RECORDS FOR THE EXERCISE
'''

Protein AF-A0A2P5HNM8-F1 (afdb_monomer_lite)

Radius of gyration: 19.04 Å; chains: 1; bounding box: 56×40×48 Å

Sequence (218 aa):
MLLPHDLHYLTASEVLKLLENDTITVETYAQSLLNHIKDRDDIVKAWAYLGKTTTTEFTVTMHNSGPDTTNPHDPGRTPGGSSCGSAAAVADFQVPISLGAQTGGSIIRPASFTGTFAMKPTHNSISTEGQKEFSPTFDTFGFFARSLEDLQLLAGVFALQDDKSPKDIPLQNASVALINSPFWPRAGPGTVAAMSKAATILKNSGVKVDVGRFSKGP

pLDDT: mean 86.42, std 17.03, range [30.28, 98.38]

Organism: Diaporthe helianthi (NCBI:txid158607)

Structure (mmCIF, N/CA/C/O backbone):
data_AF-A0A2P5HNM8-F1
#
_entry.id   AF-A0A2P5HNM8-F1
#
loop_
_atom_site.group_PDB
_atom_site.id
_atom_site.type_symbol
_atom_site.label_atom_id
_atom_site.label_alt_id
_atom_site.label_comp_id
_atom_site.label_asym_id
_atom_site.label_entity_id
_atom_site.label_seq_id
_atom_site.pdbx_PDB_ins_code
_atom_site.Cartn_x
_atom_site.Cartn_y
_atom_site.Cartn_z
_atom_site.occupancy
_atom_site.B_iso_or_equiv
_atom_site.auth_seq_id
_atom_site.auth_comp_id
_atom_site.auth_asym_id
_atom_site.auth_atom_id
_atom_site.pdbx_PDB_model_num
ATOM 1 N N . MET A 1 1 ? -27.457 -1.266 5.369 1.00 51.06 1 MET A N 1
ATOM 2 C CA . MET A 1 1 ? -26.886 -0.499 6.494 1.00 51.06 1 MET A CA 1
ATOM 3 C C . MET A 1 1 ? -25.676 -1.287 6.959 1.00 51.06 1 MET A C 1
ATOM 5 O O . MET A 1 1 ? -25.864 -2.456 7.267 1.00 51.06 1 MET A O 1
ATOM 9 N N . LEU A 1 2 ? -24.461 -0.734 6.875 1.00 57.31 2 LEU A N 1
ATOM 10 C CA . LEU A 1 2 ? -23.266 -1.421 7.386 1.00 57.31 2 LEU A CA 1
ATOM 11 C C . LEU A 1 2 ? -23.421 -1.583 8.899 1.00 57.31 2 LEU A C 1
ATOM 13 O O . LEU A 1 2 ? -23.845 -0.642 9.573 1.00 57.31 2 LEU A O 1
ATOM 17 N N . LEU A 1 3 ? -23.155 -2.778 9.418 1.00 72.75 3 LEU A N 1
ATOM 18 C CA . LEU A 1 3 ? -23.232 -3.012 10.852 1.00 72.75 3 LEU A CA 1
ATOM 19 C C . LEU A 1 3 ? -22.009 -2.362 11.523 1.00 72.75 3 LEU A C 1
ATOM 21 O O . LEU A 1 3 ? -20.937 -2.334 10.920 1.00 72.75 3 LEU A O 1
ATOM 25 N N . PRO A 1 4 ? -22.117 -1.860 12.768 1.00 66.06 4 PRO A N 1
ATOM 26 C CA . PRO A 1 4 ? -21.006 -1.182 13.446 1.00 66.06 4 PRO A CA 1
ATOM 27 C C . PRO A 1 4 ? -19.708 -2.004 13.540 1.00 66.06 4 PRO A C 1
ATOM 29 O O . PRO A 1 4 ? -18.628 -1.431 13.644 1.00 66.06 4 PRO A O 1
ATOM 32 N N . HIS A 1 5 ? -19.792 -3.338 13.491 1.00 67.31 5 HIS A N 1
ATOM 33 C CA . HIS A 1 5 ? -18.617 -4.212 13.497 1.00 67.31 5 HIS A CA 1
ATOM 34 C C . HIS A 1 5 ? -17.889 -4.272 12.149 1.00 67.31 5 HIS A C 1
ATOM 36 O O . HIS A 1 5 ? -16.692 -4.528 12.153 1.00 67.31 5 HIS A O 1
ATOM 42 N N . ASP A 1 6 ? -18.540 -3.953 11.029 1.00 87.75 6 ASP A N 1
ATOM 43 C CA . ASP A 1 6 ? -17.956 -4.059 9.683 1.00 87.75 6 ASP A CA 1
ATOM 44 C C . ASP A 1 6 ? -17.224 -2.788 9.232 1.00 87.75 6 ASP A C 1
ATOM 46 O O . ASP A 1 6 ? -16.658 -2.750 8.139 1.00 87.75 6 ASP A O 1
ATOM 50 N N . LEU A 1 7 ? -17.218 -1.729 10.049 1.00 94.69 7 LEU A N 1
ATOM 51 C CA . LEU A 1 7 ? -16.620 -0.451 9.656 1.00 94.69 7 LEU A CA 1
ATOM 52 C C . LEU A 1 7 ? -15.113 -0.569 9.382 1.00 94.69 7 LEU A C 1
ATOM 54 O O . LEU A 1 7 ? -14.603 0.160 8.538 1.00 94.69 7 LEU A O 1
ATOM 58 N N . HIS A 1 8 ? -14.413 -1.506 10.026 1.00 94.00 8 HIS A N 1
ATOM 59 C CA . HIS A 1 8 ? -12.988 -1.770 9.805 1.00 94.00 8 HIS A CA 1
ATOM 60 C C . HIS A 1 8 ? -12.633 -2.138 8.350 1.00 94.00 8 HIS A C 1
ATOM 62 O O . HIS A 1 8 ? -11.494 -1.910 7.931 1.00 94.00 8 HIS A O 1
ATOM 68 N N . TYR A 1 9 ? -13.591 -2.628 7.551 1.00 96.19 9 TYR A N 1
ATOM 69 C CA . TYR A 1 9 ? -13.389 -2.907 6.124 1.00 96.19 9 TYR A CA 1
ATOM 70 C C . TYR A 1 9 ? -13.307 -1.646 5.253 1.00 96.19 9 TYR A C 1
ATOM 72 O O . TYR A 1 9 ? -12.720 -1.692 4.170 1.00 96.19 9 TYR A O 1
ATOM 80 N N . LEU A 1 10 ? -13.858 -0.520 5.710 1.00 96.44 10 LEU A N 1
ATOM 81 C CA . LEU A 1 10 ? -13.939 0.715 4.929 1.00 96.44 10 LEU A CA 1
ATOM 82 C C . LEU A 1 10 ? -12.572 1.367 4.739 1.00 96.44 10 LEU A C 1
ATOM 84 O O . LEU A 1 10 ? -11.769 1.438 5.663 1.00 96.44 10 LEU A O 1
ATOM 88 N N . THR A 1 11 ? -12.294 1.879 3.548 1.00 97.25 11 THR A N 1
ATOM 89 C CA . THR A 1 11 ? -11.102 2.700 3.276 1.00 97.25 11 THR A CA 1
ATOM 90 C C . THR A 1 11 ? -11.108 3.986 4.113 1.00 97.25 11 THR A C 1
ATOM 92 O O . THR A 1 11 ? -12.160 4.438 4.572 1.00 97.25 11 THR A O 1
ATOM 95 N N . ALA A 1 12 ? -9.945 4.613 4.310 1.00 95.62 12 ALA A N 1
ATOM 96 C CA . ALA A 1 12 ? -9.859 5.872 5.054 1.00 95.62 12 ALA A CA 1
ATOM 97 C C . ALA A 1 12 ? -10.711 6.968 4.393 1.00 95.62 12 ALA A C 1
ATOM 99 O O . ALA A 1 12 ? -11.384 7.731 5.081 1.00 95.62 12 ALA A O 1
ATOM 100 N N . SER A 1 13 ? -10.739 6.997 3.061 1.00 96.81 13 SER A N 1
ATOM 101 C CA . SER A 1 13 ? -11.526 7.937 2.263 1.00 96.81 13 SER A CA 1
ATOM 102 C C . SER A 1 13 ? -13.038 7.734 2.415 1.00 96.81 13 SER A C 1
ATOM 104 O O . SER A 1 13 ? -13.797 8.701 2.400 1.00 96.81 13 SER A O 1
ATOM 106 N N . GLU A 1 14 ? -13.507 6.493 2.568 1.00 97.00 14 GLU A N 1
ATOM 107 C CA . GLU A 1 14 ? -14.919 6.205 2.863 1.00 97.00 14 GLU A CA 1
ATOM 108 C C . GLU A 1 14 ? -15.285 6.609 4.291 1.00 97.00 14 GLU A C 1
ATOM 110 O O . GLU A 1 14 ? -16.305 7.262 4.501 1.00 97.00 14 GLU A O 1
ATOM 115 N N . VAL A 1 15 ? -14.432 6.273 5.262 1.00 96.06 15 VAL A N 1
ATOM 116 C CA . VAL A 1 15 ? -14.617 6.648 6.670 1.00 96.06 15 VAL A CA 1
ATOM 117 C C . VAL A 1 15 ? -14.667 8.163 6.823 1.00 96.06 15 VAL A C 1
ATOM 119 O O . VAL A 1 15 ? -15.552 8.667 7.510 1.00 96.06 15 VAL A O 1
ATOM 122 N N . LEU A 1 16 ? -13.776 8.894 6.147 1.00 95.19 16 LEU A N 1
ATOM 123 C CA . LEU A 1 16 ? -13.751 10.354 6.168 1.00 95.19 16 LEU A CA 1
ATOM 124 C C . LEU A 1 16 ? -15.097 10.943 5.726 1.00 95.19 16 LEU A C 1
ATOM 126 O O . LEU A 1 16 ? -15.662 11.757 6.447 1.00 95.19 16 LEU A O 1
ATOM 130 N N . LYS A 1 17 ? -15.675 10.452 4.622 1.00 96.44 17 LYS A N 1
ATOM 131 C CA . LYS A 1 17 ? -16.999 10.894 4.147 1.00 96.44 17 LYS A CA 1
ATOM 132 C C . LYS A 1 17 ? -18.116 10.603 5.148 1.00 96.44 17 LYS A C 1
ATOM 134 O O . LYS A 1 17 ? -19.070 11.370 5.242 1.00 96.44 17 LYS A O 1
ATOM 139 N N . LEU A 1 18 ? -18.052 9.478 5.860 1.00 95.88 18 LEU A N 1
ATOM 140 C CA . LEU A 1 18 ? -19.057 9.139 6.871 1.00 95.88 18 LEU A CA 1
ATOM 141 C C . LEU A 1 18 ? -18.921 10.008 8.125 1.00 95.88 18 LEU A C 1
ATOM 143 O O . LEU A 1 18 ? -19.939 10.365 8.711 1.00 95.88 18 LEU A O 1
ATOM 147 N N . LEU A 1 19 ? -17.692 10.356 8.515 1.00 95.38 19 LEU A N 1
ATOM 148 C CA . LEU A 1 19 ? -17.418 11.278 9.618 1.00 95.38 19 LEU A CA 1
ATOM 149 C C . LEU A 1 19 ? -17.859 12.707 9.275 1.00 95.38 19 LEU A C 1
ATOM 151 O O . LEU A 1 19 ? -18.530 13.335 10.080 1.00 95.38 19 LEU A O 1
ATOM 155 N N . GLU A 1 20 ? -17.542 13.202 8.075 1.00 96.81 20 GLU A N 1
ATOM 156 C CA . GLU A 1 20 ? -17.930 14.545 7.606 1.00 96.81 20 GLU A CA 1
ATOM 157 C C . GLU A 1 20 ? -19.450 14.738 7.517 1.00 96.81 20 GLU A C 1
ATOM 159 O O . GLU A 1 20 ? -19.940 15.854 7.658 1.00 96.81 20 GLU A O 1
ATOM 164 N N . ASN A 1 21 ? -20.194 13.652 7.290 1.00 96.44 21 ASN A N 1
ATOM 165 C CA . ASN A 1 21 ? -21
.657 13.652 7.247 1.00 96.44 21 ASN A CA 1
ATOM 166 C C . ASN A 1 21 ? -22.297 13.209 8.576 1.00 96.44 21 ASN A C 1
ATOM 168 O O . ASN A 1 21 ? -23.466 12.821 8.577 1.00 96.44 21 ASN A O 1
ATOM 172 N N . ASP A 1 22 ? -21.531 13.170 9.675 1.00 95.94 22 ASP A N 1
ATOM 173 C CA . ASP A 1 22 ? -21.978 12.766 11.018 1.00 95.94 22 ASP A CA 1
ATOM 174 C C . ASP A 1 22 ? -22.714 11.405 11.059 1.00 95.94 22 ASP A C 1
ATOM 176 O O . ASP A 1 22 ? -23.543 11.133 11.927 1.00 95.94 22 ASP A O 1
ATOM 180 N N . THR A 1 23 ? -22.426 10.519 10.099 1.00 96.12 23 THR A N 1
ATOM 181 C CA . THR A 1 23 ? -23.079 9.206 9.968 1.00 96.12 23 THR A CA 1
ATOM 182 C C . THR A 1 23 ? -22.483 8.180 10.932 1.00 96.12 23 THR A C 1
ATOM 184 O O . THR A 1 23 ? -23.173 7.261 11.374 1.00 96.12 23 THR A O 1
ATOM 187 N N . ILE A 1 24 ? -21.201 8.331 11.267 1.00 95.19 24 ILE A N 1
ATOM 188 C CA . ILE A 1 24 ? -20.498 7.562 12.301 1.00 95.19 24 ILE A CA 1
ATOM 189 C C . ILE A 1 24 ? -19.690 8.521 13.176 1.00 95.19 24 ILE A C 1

'''

WHAT THE EXERCISE ASKS
Exact duplication is required for the lines above, from the line that contains "ATOM 123 C CA" to the line that contains "ATOM 130 N N", inclusive; omit all others.

RESPONSE TO THE TASK
ATOM 123 C CA . LEU A 1 16 ? -13.751 10.354 6.168 1.00 95.19 16 LEU A CA 1
ATOM 124 C C . LEU A 1 16 ? -15.097 10.943 5.726 1.00 95.19 16 LEU A C 1
ATOM 126 O O . LEU A 1 16 ? -15.662 11.757 6.447 1.00 95.19 16 LEU A O 1
ATOM 130 N N . LYS A 1 17 ? -15.675 10.452 4.622 1.00 96.44 17 LYS A N 1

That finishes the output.